For Freud then, the sensation of having experienced something before occurs when we encounter a situation analogous to one in an unconscious wishful fantasy. Instead of being conscious of this fantasy we displace it onto a situation that represents its fulfilment, in much the same way as in dreams. The fantasy is unconscious by virtue of its having been repressed, and the displacement at work allows us to think of déjà vu as an effect of the primary processes on unconscious material. So when we experience déjà vu we should subject it to the same associative process that we do for dreams, slips or symptoms.

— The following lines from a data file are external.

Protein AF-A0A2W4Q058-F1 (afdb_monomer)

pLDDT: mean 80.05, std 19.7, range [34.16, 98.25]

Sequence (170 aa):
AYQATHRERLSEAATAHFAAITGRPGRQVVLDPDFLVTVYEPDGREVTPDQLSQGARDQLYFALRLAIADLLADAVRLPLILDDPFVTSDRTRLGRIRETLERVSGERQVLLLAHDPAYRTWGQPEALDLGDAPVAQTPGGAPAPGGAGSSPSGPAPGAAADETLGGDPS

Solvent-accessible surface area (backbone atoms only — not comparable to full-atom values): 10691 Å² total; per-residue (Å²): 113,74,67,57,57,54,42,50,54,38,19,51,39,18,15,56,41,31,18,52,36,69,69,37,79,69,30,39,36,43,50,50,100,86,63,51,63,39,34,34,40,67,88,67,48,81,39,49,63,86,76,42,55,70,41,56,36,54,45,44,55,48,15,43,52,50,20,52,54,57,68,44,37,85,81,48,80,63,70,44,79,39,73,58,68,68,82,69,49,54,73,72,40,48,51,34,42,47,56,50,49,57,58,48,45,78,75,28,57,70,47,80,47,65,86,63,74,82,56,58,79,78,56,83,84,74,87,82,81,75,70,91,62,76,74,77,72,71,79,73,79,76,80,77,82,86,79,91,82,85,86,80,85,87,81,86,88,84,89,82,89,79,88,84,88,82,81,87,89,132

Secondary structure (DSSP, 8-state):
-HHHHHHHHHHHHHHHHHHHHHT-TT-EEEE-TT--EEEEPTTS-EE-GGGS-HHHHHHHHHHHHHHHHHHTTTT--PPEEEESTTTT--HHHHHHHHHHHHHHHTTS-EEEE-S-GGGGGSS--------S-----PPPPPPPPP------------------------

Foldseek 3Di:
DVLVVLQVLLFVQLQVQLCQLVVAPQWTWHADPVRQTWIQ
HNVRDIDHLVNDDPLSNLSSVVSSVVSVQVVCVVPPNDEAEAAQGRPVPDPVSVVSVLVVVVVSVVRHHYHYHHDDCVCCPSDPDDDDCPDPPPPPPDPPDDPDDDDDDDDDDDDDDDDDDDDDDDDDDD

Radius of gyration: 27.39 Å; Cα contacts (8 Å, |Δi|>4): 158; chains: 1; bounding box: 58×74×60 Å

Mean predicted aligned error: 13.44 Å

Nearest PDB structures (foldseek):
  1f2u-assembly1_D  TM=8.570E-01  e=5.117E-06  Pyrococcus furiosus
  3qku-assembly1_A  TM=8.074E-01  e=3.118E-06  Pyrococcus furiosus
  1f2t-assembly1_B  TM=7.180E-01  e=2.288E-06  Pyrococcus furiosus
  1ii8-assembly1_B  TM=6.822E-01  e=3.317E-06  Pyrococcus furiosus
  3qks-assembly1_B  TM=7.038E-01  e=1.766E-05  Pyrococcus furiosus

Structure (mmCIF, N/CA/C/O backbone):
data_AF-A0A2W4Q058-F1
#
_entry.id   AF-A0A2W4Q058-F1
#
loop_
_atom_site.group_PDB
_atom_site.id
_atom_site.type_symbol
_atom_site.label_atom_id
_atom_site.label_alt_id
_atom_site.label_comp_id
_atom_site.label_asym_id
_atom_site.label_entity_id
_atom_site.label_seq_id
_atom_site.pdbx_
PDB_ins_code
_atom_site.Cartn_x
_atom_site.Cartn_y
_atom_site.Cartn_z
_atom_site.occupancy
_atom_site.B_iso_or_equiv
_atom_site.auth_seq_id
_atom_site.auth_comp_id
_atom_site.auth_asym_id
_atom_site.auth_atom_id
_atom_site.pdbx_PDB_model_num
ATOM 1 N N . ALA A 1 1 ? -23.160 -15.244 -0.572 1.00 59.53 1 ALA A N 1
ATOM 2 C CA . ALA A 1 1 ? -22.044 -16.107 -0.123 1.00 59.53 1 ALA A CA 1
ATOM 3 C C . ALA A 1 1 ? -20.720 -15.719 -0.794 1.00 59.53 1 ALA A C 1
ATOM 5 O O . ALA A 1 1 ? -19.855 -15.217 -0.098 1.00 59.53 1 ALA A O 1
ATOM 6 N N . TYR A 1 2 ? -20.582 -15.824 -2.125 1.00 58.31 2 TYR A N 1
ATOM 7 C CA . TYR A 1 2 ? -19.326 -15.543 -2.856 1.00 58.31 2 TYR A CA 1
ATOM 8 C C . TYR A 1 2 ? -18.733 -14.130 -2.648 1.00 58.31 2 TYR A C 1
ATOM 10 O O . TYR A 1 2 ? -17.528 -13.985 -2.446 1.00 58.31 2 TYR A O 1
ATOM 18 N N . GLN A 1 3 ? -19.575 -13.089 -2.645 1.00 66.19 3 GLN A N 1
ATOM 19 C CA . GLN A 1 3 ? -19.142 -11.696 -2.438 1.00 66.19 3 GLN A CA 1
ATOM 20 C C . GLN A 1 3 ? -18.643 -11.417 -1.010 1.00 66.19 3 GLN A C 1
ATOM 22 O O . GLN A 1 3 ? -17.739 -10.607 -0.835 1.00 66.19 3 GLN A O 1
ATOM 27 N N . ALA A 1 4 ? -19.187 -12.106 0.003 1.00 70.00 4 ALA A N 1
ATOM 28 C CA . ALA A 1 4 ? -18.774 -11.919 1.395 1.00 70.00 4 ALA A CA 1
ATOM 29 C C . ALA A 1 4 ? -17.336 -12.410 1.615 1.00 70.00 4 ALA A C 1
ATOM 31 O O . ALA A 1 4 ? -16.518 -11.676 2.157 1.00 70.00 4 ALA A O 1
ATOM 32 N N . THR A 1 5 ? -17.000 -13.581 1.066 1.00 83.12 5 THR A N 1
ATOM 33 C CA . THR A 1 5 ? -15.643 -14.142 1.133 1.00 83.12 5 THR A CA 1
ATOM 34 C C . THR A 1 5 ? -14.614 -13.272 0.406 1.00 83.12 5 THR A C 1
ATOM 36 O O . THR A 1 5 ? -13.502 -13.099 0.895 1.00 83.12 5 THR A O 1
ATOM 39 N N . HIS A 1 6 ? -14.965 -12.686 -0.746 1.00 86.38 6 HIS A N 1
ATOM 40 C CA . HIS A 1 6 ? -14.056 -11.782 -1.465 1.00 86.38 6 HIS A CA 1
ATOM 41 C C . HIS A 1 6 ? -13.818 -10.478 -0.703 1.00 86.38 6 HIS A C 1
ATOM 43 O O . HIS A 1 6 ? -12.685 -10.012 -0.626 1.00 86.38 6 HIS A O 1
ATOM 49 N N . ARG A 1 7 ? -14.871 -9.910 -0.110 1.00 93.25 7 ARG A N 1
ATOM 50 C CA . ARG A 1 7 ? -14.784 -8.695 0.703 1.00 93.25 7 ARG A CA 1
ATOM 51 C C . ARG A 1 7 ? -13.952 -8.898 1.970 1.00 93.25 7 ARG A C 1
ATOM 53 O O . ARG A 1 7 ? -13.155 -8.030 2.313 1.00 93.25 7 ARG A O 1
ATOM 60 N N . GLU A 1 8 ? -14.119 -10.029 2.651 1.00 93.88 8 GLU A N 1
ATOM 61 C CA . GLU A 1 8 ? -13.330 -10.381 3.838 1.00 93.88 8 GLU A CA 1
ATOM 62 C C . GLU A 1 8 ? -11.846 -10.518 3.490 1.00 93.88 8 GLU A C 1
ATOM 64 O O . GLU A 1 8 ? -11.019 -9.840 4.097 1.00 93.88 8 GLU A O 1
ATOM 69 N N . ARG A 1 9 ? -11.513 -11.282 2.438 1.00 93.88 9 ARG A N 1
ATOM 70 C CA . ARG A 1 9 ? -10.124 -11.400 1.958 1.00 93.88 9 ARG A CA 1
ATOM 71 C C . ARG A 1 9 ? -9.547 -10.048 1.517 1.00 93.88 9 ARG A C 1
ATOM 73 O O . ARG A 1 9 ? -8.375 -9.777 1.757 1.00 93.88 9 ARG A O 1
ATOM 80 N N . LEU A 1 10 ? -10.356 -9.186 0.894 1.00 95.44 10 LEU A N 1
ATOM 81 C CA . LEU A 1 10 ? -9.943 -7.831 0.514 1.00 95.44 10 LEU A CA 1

Freud recounts the experience of a female patient who finds it uncanny that when she visits her friend’s house for the first time she has the experience of having been there before, and feels she knows every room in the house before she walks into it. Rather than focusing on the house itself, Freud focuses on the way the friend’s circumstances mirror her own, namely in the presence in the house of a seriously ill brother, potentially close to death. The woman’s own brother had fallen gravely ill a short while previous to this, and Freud detects an unconscious fantasy of being left as the only child were he to die, which motivates the repression leading to the experience of déjà vu:

“She ought to have remembered consciously that she herself had lived through this situation a few months before [the imminent death of a brother]: instead of remembering it – which was prevented by repression – she transferred her feeling of remembering something to her surroundings, the garden and the house, and fell a victim to the ‘fausse reconaissance‘ of having seen all this exactly the same once before. From the fact that repression occurred we may conclude that her former expectation of her brother’s death had not been far removed from a wishful phantasy” (SE VI, 267).

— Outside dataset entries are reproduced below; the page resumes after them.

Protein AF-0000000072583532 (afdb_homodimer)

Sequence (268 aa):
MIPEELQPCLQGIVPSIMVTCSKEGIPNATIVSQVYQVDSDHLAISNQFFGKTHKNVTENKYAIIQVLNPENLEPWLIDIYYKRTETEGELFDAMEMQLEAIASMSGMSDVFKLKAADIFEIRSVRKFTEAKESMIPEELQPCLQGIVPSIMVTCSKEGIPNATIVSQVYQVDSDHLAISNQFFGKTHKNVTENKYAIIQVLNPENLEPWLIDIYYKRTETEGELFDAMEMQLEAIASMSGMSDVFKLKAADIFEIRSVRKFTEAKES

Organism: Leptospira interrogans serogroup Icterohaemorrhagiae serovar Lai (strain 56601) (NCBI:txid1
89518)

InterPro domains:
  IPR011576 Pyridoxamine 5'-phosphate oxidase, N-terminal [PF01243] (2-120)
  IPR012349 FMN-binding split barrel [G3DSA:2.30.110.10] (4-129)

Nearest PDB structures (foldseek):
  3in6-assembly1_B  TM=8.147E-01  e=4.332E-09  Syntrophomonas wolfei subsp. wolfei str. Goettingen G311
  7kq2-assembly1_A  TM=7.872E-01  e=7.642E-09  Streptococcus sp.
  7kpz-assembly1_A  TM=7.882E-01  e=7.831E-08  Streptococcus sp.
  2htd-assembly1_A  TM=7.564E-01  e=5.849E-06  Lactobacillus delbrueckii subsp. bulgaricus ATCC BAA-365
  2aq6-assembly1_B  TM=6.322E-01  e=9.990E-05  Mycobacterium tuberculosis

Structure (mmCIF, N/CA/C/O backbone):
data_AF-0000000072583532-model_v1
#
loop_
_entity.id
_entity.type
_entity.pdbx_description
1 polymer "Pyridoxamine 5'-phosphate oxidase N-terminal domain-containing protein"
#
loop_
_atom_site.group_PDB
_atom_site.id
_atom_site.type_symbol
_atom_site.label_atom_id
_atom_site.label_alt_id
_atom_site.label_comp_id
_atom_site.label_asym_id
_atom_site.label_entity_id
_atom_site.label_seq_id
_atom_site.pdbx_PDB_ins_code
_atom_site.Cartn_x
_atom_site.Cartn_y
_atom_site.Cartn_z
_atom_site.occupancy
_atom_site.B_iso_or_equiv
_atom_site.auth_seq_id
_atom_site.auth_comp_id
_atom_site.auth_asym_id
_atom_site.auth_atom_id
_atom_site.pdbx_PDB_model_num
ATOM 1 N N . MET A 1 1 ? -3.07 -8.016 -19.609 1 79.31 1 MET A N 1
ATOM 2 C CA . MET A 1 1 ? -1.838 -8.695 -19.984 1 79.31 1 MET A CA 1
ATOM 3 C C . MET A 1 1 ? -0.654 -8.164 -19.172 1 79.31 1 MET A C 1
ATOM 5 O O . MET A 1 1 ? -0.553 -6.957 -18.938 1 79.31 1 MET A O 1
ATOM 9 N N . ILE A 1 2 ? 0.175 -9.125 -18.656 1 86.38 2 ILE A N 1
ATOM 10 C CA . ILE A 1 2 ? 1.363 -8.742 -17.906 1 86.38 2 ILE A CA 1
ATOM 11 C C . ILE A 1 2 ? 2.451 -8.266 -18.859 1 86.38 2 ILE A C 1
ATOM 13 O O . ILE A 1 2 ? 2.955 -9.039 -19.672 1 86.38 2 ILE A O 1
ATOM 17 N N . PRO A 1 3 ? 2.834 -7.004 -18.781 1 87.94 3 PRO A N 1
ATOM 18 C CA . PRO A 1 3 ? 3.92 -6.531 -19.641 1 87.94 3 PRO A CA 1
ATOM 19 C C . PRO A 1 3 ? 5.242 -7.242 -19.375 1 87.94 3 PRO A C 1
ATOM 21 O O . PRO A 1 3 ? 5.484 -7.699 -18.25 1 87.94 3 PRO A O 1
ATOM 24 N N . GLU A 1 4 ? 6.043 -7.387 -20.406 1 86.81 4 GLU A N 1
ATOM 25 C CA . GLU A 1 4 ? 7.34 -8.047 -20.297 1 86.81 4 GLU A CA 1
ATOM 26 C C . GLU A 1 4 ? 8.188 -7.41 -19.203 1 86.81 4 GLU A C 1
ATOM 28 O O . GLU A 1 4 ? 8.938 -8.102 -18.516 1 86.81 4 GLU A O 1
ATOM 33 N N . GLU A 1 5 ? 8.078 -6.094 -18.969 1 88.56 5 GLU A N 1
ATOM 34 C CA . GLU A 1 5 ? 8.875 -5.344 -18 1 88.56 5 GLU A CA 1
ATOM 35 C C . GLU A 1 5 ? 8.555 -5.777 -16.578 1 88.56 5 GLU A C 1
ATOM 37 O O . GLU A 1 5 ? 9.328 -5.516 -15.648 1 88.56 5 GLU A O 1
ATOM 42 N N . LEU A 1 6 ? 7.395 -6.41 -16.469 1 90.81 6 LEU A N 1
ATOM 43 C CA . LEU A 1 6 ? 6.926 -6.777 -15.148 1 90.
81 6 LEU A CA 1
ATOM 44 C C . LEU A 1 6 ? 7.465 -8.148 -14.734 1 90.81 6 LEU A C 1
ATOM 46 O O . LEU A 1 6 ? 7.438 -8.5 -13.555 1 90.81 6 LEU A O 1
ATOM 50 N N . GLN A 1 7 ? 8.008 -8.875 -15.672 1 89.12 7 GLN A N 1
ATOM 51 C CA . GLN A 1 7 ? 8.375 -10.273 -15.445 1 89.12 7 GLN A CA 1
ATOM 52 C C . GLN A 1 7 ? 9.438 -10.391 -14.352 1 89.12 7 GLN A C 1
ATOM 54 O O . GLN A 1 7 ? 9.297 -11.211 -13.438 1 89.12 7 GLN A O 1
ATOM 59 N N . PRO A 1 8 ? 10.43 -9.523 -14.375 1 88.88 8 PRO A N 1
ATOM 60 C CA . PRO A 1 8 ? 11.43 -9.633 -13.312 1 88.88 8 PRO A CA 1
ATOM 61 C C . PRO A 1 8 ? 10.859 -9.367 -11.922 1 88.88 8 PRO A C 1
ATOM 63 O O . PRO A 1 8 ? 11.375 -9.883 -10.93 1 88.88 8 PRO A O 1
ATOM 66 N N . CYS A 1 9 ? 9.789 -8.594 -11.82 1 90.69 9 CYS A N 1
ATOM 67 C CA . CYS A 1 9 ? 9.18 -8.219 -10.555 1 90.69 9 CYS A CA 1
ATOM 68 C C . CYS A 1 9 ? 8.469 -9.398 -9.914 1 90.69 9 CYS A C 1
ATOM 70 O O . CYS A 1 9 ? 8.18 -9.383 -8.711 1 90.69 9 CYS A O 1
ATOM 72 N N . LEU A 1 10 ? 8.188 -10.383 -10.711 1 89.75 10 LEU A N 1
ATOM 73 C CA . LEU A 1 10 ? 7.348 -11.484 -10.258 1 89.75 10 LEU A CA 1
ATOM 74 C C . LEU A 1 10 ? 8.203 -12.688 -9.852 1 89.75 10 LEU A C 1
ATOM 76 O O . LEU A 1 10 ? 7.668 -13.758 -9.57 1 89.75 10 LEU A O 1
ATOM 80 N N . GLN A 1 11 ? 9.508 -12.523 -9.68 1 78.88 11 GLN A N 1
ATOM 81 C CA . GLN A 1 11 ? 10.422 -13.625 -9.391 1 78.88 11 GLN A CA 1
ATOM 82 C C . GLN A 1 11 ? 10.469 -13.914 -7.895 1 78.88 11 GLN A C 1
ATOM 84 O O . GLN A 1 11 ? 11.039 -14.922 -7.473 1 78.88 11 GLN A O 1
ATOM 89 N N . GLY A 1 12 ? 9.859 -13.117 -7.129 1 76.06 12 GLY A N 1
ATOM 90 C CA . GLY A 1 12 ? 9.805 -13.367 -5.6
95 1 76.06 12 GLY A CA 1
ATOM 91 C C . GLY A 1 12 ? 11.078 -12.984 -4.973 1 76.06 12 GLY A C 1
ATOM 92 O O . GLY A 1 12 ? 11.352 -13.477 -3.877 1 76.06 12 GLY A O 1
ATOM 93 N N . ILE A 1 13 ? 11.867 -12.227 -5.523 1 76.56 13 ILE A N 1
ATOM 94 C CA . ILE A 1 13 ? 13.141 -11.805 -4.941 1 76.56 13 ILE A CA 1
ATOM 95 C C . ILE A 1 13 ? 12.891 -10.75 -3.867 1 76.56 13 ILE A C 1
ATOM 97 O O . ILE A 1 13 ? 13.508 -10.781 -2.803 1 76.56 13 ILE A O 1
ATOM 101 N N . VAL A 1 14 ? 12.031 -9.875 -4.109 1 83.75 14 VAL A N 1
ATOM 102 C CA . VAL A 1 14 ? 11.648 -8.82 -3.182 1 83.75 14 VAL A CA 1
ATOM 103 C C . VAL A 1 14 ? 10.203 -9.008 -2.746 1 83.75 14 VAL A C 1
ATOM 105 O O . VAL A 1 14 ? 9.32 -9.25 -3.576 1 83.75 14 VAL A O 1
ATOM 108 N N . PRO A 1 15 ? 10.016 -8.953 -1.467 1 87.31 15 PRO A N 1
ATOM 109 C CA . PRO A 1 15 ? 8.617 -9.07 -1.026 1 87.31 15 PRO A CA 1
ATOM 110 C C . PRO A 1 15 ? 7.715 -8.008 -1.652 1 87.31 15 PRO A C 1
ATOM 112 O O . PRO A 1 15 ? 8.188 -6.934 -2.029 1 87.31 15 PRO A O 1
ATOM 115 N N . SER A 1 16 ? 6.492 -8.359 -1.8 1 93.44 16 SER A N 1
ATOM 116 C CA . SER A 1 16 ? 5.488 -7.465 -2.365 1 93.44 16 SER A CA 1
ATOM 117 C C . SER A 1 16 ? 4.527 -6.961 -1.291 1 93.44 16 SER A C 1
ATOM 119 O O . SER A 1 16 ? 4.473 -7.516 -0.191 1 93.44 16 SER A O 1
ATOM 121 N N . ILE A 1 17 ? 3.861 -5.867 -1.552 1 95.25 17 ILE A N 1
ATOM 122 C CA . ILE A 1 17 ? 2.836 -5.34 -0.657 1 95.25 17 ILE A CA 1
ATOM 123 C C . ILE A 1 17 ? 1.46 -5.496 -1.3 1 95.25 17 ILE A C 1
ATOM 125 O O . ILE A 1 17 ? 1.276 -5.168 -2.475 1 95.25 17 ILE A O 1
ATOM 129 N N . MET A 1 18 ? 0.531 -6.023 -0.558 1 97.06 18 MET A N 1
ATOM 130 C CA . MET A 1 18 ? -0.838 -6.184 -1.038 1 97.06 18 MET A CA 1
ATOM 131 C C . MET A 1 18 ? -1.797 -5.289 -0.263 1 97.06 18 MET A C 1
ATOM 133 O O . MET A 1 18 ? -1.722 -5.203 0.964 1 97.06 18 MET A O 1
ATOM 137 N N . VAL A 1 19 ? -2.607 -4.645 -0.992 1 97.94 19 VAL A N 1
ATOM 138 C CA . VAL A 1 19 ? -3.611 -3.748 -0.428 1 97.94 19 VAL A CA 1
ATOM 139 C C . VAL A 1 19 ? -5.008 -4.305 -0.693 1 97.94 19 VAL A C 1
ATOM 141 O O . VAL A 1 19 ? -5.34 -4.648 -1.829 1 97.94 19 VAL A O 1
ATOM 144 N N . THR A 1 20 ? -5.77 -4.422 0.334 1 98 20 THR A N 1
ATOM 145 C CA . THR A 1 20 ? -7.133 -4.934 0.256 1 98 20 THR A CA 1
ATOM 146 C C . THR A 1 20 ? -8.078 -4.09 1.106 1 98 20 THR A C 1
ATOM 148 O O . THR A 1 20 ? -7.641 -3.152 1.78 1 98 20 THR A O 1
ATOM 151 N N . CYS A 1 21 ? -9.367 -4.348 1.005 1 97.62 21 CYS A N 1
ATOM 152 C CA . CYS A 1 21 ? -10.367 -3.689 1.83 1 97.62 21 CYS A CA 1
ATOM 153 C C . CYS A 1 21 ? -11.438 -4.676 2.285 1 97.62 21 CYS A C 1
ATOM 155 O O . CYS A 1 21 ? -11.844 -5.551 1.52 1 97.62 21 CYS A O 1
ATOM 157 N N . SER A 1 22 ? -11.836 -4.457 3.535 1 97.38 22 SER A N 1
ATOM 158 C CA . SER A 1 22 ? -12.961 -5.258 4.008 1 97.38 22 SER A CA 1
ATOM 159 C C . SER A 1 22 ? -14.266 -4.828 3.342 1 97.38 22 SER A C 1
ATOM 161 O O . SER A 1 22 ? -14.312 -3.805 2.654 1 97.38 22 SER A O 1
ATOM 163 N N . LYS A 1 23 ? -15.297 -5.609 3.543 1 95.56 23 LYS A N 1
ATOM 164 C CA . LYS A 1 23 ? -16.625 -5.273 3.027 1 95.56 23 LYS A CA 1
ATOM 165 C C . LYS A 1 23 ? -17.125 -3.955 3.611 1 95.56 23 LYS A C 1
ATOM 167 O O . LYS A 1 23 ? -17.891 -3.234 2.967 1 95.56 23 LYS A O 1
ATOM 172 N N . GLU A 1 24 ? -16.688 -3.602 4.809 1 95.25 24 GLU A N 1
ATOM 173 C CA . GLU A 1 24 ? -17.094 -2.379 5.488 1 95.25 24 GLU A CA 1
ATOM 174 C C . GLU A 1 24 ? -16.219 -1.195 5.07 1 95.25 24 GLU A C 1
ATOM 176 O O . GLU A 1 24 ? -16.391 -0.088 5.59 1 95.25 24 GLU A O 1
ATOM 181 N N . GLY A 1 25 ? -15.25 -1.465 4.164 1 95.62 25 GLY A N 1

Whilst Lacan does not specifically refer to this passage in Freud, he clearly has it in mind when he gives a very similar interpretation of déjà vu in Seminar III:

“We could describe the sense of déjà vu, which as been such a problem for psychologists, as a homonym – it’s always a symbolic key that half-opens the mainspring. deja vu occurs when a situation is lived through with a full symbolic meaning which reproduces a homologous symbolic situation that has been previously lived through but forgotten, and which is lived through again without the subject’s understanding it in all its detail. This is what gives the subject the impression that he has already seen the context, the scene, of the present moment” (Seminar III, p.111-112).

However, two years earlier in Seminar I, Lacan does present déjà vu as indicating a forgotten experience thanks to the influence of repression, but suggests that it is, much more radically, one that has been rejected.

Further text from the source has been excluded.